Exercise materials:

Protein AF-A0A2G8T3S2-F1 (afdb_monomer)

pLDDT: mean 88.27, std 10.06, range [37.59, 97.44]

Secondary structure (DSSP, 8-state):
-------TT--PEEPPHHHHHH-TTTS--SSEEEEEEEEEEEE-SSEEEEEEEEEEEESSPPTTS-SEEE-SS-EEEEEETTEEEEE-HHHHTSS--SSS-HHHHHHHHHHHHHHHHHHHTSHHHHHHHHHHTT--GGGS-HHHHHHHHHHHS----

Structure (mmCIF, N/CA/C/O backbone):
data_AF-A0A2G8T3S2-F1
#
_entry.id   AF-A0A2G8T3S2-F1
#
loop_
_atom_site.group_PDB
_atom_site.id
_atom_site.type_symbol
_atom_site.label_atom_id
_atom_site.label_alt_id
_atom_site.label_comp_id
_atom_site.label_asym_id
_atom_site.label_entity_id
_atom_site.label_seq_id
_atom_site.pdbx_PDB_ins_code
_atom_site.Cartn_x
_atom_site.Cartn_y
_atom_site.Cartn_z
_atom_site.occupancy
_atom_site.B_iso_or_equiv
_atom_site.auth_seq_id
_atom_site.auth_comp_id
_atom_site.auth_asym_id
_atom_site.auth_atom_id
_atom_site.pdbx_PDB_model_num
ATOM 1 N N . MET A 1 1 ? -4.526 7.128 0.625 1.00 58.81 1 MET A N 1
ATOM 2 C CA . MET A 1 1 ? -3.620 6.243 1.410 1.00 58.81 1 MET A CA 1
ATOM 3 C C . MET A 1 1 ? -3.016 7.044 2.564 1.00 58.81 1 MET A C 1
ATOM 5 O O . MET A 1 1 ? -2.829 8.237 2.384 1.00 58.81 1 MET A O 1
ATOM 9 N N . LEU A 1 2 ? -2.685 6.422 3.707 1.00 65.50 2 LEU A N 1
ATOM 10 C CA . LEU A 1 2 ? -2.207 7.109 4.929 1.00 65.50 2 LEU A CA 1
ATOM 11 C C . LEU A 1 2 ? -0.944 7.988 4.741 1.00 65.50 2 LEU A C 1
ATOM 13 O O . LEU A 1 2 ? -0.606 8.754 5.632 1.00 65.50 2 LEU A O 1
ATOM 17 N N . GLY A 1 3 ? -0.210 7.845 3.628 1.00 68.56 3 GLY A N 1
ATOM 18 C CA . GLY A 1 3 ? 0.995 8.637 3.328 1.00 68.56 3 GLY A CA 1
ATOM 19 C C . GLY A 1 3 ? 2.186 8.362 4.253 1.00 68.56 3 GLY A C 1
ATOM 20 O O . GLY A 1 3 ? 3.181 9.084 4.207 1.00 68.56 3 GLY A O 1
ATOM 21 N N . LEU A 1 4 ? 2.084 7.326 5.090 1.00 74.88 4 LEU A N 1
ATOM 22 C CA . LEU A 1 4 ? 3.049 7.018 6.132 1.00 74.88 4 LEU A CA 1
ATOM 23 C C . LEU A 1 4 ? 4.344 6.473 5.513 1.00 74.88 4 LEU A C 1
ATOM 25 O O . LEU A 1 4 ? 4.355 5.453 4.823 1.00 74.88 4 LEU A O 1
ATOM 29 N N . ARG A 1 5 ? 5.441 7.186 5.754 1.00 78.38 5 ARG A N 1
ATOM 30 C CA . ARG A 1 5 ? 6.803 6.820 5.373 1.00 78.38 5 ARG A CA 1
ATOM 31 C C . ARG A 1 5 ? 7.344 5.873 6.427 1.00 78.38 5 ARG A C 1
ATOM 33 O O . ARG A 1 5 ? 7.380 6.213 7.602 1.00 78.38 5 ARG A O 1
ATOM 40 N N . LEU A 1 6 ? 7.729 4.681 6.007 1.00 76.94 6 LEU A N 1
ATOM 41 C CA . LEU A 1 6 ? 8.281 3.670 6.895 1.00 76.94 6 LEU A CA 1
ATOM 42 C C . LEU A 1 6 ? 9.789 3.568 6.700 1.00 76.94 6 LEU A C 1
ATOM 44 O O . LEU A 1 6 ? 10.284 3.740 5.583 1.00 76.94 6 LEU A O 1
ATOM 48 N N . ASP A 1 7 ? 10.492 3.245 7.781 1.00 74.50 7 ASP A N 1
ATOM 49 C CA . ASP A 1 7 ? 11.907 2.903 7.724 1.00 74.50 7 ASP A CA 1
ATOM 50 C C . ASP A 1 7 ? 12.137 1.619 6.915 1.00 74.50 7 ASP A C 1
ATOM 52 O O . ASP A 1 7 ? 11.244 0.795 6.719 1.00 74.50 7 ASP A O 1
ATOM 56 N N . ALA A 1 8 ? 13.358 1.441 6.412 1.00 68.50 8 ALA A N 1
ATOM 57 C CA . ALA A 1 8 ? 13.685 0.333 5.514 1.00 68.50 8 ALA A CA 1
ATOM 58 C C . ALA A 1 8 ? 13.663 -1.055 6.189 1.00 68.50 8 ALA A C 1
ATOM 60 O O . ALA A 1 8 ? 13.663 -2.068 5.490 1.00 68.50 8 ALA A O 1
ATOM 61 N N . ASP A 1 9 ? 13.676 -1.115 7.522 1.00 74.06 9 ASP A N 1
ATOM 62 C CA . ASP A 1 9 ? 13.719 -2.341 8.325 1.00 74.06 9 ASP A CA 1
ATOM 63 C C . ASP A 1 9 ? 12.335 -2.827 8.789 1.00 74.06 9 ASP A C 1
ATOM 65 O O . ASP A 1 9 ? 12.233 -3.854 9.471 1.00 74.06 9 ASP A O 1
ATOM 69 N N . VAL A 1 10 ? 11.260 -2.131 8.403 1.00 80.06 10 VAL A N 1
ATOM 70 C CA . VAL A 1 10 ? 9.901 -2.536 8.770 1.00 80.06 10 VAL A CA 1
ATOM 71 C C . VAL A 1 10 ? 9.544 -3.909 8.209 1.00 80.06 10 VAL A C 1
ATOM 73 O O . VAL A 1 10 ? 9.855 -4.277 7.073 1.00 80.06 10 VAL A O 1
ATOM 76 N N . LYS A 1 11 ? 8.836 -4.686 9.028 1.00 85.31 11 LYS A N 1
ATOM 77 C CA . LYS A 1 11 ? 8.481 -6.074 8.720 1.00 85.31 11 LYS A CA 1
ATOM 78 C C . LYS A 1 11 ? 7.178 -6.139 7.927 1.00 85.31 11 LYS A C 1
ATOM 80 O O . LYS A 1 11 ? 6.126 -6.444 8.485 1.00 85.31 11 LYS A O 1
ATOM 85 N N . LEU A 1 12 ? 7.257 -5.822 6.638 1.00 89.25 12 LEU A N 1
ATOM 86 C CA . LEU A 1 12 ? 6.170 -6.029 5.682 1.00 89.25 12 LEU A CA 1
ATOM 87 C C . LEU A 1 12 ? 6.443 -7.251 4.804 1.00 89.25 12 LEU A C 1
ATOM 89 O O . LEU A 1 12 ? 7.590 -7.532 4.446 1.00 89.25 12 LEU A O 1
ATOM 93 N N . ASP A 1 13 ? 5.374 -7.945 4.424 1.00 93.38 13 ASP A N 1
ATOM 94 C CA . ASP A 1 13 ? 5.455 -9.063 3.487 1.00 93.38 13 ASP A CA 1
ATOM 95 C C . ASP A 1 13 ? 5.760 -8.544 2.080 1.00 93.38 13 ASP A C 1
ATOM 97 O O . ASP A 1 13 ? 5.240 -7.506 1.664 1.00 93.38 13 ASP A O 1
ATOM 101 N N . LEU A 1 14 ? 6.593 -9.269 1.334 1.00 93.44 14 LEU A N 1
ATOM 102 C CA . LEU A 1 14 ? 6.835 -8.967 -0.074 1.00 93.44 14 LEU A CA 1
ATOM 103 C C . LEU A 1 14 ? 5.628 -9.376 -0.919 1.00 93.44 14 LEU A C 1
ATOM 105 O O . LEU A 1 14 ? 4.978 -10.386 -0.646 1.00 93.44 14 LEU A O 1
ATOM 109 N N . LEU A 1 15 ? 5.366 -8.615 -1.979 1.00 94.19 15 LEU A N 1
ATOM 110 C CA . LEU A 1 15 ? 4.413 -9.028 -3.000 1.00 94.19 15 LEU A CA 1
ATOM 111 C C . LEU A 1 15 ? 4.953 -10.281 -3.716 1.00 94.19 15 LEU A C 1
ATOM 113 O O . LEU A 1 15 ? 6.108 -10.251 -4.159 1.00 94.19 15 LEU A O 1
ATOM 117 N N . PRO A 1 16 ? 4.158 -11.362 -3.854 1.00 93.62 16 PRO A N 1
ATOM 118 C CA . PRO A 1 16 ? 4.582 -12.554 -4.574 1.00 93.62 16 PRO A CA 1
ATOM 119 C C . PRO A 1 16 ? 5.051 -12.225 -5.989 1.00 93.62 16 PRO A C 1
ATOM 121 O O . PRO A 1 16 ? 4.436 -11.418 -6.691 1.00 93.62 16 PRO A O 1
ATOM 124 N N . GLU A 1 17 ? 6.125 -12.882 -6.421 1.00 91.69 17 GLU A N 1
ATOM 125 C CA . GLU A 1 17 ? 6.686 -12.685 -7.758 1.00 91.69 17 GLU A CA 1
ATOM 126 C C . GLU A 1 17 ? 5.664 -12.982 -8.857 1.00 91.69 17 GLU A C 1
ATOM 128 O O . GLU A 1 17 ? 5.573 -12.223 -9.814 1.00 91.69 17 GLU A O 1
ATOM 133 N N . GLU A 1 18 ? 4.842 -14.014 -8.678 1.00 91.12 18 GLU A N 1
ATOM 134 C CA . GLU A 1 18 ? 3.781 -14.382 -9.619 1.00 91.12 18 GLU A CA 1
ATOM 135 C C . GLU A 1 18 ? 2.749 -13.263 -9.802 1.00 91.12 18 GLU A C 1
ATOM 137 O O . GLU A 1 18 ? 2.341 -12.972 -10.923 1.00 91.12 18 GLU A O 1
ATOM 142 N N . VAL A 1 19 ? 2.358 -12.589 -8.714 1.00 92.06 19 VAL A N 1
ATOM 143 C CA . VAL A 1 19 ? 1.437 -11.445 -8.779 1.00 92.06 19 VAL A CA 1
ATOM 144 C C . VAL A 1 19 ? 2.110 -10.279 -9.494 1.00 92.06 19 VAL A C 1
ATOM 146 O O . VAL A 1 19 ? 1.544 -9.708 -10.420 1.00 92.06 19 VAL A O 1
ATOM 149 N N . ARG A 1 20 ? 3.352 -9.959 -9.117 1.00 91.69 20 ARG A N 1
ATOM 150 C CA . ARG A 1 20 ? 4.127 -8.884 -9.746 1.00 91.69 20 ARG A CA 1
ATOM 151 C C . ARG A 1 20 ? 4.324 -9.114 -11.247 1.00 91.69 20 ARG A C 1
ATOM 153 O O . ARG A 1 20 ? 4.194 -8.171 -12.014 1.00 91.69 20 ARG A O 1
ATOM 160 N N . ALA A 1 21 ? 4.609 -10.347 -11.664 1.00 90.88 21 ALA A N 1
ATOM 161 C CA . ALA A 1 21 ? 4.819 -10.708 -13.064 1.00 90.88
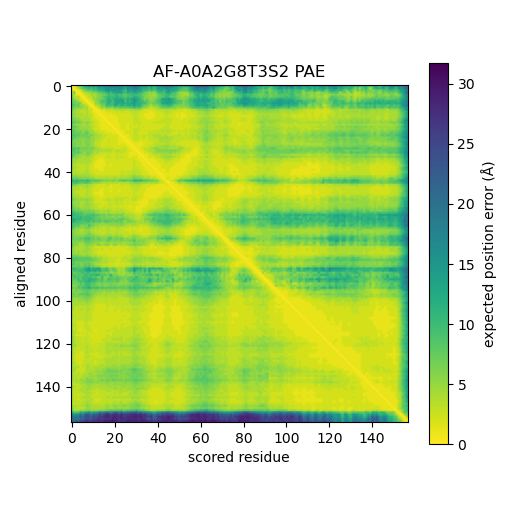 21 ALA A CA 1
ATOM 162 C C . ALA A 1 21 ? 3.538 -10.604 -13.909 1.00 90.88 21 ALA A C 1
ATOM 164 O O . ALA A 1 21 ? 3.621 -10.305 -15.097 1.00 90.88 21 ALA A O 1
ATOM 165 N N . LYS A 1 22 ? 2.357 -10.805 -13.307 1.00 90.62 22 LYS A N 1
ATOM 166 C CA . LYS A 1 22 ? 1.055 -10.616 -13.973 1.00 90.62 22 LYS A CA 1
ATOM 167 C C . LYS A 1 22 ? 0.701 -9.144 -14.197 1.00 90.62 22 LYS A C 1
ATOM 169 O O . LYS A 1 22 ? -0.087 -8.827 -15.083 1.00 90.62 22 LYS A O 1
ATOM 174 N N . CYS A 1 23 ? 1.253 -8.247 -13.388 1.00 89.81 23 CYS A N 1
ATOM 175 C CA . CYS A 1 23 ? 0.906 -6.834 -13.377 1.00 89.81 23 CYS A CA 1
ATOM 176 C C . CYS A 1 23 ? 1.954 -6.005 -14.123 1.00 89.81 23 CYS A C 1
ATOM 178 O O . CYS A 1 23 ? 2.914 -5.536 -13.517 1.00 89.81 23 CYS A O 1
ATOM 180 N N . GLU A 1 24 ? 1.756 -5.782 -15.426 1.00 87.50 24 GLU A N 1
ATOM 181 C CA . GLU A 1 24 ? 2.725 -5.093 -16.301 1.00 87.50 24 GLU A CA 1
ATOM 182 C C . GLU A 1 24 ? 3.233 -3.759 -15.723 1.00 87.50 24 GLU A C 1
ATOM 184 O O . GLU A 1 24 ? 4.424 -3.462 -15.783 1.00 87.50 24 GLU A O 1
ATOM 189 N N . GLN A 1 25 ? 2.351 -2.994 -15.076 1.00 83.69 25 GLN A N 1
ATOM 190 C CA . GLN A 1 25 ? 2.672 -1.700 -14.464 1.00 83.69 25 GLN A CA 1
ATOM 191 C C . GLN A 1 25 ? 3.735 -1.771 -13.353 1.00 83.69 25 GLN A C 1
ATOM 193 O O . GLN A 1 25 ? 4.389 -0.769 -13.063 1.00 83.69 25 GLN A O 1
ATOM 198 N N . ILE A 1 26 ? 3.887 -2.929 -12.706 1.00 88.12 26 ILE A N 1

Problem details:
Keep to the stretch from the line containing "ATOM 144 C C" through the line containing "ATOM 162 C C", both ends included, and copy it exactly from the listing above, minus the pictures.

Task result:
ATOM 144 C C . VAL A 1 19 ? 2.110 -10.279 -9.494 1.00 92.06 19 VAL A C 1
ATOM 146 O O . VAL A 1 19 ? 1.544 -9.708 -10.420 1.00 92.06 19 VAL A O 1
ATOM 149 N N . ARG A 1 20 ? 3.352 -9.959 -9.117 1.00 91.69 20 ARG A N 1
ATOM 150 C CA . ARG A 1 20 ? 4.127 -8.884 -9.746 1.00 91.69 20 ARG A CA 1
ATOM 151 C C . ARG A 1 20 ? 4.324 -9.114 -11.247 1.00 91.69 20 ARG A C 1
ATOM 153 O O . ARG A 1 20 ? 4.194 -8.171 -12.014 1.00 91.69 20 ARG A O 1
ATOM 160 N N . ALA A 1 21 ? 4.609 -10.347 -11.664 1.00 90.88 21 ALA A N 1
ATOM 161 C CA . ALA A 1 21 ? 4.819 -10.708 -13.064 1.00 90.88
 21 ALA A CA 1
ATOM 162 C C . ALA A 1 21 ? 3.538 -10.604 -13.909 1.00 90.88 21 ALA A C 1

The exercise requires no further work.